Solving stage problems leads to some fascinating insights. Here is Puck as down-to-earth mischievous Robin Goodfellow, “hobgoblin” even, who nevertheless shows a feminine sensibility, administering “erotic correction” to ungallant Lysander. Theseus and Hippolyta carry something of their legendary violent past with them, but make terms “as if Mike Tyson and Emmeline Pankhurst decided to marry”. Demetrius, buttoned-up and lacking imagination, is liberated into romantic poetry by love-in-idleness. Bottom, Pennington decides, is both genuine ass and “sunlit William Blake” in his love for Titania, but (in contrast to other recent directors) feels that their encounter has an “odd chastity” in it. And as for the fairies – just think of the confusions of size, capable of affairs with humans but also tiny enough to creep into acorn cups.
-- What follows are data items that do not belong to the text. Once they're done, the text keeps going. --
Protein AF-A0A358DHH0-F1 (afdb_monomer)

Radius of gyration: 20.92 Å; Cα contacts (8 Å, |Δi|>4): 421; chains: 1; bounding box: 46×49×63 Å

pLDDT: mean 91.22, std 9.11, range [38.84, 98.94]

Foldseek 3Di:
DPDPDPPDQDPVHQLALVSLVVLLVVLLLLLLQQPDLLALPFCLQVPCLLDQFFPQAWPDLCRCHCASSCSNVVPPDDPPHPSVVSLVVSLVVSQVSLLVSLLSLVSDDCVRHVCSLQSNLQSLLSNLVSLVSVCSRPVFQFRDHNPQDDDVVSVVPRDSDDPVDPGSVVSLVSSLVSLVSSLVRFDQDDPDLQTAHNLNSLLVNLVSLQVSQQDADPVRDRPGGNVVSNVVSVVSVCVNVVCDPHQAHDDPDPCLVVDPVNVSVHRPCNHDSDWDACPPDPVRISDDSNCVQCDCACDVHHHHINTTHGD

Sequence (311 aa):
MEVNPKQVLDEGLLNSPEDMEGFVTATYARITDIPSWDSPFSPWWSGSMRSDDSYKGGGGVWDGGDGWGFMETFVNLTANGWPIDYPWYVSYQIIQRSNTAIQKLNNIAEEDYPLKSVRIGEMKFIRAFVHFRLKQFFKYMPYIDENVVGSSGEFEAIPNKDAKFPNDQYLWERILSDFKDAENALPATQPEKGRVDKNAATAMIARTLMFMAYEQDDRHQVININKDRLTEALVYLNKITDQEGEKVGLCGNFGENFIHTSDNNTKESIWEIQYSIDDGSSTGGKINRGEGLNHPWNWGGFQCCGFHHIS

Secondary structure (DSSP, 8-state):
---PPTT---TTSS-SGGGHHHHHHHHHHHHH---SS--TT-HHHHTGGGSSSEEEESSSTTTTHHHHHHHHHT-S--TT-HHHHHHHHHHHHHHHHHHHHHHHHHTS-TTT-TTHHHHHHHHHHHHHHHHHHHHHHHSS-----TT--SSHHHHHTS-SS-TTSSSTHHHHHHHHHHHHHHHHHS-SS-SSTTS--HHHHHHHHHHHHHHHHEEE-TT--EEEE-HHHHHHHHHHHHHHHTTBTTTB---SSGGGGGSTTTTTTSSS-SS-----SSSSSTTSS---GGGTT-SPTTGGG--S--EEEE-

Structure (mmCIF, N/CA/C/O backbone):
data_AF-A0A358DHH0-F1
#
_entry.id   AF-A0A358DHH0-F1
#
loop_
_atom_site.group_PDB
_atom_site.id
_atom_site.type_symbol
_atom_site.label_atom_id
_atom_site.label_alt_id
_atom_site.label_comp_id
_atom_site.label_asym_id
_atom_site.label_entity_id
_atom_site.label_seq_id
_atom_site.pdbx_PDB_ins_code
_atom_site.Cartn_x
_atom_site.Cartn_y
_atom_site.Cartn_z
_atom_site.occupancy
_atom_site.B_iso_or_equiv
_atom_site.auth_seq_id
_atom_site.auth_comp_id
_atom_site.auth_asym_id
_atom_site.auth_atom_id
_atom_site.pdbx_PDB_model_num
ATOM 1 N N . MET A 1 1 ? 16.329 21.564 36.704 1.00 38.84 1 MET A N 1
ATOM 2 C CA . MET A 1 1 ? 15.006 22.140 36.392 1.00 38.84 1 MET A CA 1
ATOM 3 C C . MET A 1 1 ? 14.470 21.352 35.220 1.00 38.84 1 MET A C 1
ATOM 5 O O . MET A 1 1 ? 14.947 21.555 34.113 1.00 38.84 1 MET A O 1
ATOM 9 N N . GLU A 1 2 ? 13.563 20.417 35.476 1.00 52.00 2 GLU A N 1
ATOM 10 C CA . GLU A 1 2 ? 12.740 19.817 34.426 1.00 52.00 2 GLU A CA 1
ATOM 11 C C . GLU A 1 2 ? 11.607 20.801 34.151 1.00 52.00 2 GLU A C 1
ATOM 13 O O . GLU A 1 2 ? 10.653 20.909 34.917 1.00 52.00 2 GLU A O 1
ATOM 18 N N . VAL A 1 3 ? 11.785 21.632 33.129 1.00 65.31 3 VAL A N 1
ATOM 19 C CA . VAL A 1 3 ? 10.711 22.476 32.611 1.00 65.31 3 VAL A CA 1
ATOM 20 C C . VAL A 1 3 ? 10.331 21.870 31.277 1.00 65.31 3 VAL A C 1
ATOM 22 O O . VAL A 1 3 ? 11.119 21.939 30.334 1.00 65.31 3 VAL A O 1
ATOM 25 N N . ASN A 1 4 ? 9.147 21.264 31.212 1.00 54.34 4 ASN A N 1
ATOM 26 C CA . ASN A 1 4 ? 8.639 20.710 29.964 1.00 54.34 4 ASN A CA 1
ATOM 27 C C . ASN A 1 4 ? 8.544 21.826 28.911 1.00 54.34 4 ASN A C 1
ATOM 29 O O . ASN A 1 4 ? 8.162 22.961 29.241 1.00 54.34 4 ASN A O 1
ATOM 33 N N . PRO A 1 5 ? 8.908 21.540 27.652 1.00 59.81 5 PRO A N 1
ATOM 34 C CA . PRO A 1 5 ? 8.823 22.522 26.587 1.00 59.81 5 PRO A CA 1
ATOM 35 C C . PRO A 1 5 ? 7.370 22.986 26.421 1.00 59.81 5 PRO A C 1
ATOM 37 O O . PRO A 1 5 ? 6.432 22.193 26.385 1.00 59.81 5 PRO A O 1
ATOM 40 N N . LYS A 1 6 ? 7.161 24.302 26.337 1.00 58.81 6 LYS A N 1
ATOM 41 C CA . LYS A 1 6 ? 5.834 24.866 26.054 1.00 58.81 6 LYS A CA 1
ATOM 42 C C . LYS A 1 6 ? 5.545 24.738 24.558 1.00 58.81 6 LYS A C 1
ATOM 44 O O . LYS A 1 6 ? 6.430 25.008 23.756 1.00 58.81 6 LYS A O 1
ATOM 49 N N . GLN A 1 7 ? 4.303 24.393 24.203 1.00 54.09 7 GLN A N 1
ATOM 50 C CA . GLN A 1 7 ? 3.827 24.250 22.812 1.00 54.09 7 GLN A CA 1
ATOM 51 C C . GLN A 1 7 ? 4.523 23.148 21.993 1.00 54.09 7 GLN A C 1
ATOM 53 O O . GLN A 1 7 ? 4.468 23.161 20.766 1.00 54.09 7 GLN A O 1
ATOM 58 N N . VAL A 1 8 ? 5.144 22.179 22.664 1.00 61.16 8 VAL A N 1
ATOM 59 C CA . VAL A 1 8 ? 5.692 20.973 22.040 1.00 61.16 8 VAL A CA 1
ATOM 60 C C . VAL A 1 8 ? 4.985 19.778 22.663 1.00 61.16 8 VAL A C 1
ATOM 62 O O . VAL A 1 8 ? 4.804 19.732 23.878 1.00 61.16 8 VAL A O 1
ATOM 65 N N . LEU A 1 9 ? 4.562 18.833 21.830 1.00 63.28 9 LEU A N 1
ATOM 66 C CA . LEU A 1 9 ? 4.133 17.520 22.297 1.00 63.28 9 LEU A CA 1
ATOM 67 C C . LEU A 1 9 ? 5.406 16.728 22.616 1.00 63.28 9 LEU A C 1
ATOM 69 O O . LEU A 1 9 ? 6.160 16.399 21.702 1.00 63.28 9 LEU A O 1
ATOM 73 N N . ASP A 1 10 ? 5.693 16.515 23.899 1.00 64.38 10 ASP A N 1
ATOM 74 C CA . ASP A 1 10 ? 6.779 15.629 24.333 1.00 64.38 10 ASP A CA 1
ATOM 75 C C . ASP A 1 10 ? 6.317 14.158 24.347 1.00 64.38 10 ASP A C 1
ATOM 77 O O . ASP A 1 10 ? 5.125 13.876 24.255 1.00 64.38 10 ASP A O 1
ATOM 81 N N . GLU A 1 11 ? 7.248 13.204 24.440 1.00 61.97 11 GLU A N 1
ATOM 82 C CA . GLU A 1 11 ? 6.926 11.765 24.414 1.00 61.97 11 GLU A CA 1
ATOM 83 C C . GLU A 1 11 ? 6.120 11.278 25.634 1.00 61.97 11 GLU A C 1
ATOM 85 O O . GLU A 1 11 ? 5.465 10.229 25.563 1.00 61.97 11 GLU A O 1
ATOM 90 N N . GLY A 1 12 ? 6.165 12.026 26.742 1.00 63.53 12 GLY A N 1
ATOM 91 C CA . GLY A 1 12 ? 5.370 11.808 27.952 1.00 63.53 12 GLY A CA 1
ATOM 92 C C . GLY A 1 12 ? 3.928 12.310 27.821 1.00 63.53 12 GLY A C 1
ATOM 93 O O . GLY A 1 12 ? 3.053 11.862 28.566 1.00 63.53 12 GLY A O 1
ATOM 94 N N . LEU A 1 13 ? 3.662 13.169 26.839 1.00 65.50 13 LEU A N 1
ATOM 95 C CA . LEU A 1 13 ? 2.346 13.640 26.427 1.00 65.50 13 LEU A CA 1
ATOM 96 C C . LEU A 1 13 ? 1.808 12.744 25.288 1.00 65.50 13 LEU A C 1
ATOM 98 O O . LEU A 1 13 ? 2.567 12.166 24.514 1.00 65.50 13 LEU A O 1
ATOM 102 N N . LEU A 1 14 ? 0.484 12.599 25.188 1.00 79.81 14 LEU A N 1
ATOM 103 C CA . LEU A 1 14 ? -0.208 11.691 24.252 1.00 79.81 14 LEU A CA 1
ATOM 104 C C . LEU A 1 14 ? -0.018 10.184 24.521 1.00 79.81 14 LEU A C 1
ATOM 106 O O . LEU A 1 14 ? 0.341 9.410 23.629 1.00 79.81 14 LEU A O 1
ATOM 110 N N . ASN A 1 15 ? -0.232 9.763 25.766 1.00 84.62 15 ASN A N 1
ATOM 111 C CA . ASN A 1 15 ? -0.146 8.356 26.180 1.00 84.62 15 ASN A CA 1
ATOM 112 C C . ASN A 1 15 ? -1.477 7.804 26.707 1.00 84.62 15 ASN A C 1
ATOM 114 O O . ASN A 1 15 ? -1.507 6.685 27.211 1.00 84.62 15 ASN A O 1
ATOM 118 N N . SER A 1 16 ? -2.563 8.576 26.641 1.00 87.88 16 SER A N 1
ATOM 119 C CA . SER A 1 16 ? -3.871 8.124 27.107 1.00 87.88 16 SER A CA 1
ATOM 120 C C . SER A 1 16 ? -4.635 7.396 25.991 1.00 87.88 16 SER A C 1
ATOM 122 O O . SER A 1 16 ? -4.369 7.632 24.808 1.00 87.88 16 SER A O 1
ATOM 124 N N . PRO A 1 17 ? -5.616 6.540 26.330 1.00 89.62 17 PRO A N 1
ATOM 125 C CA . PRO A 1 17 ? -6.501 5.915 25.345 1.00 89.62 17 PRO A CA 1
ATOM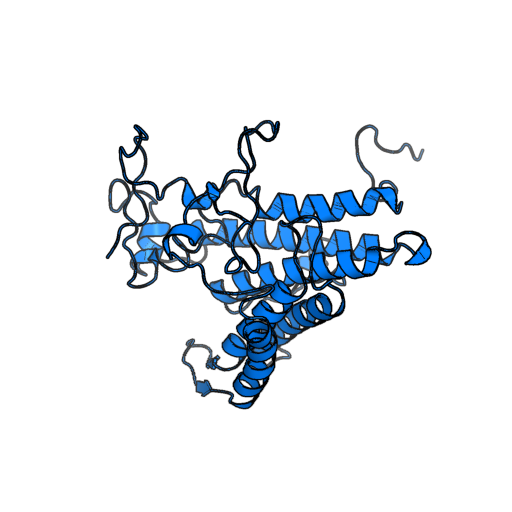 126 C C . PRO A 1 17 ? -7.157 6.913 24.378 1.00 89.62 17 PRO A C 1
ATOM 128 O O . PRO A 1 17 ? -7.320 6.616 23.196 1.00 89.62 17 PRO A O 1
ATOM 131 N N . GLU A 1 18 ? -7.486 8.114 24.861 1.00 90.00 18 GLU A N 1
ATOM 132 C CA . GLU A 1 18 ? -8.138 9.176 24.083 1.00 90.00 18 GLU A CA 1
ATOM 133 C C . GLU A 1 18 ? -7.232 9.734 22.970 1.00 90.00 18 GLU A C 1
ATOM 135 O O . GLU A 1 18 ? -7.723 10.196 21.940 1.00 90.00 18 GLU A O 1
ATOM 140 N N . ASP A 1 19 ? -5.908 9.625 23.126 1.00 91.56 19 ASP A N 1
ATOM 141 C CA . ASP A 1 19 ? -4.927 10.128 22.159 1.00 91.56 19 ASP A CA 1
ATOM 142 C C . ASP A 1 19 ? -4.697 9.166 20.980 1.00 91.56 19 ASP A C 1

The mechanicals and the lovers are perfectly distinguished, their separate journeys delightfully documented.

 

Half way through the book is a chapter entitled ‘Interval Music’ and her Pennington ranges with obvious pleasure through music (Britten, Mendelssohn), painting (Blake, Fuseli) and film (Max Reinhardt, Woody Allen, Michael Hoffman) inspired by the ‘Dream’. This is fun and excellent for reference, but it cries out for illustration.

 

Who will be the user of the guide? Anyone putting on a production, amateur or professional, would do well at least to dip in for enlightenment about certain scenes and would probably be hooked. Students may well not read every word (as they might in the case of the ‘Hamlet’ book), but they could certainly benefit from Pennington ‘s observation of character and tone as revealed in verse form, especially in the expertly dissected lovers’ scene in the forest. And anyone with so much as a passing interest in the ‘Dream’ will enjoy ‘Interval Music’ and the final, personal, chapter.

 

Pennington is well-read, perceptive, a fluent and generous writer, exactly the right guide for what he describes as “a report from the front on what happens to the play in the heat of action”. He refers respectfully to Barker, but cannot help noting his “tight-lipped primness” and calling for a better series for the modern world. He seems to have embarked on just that.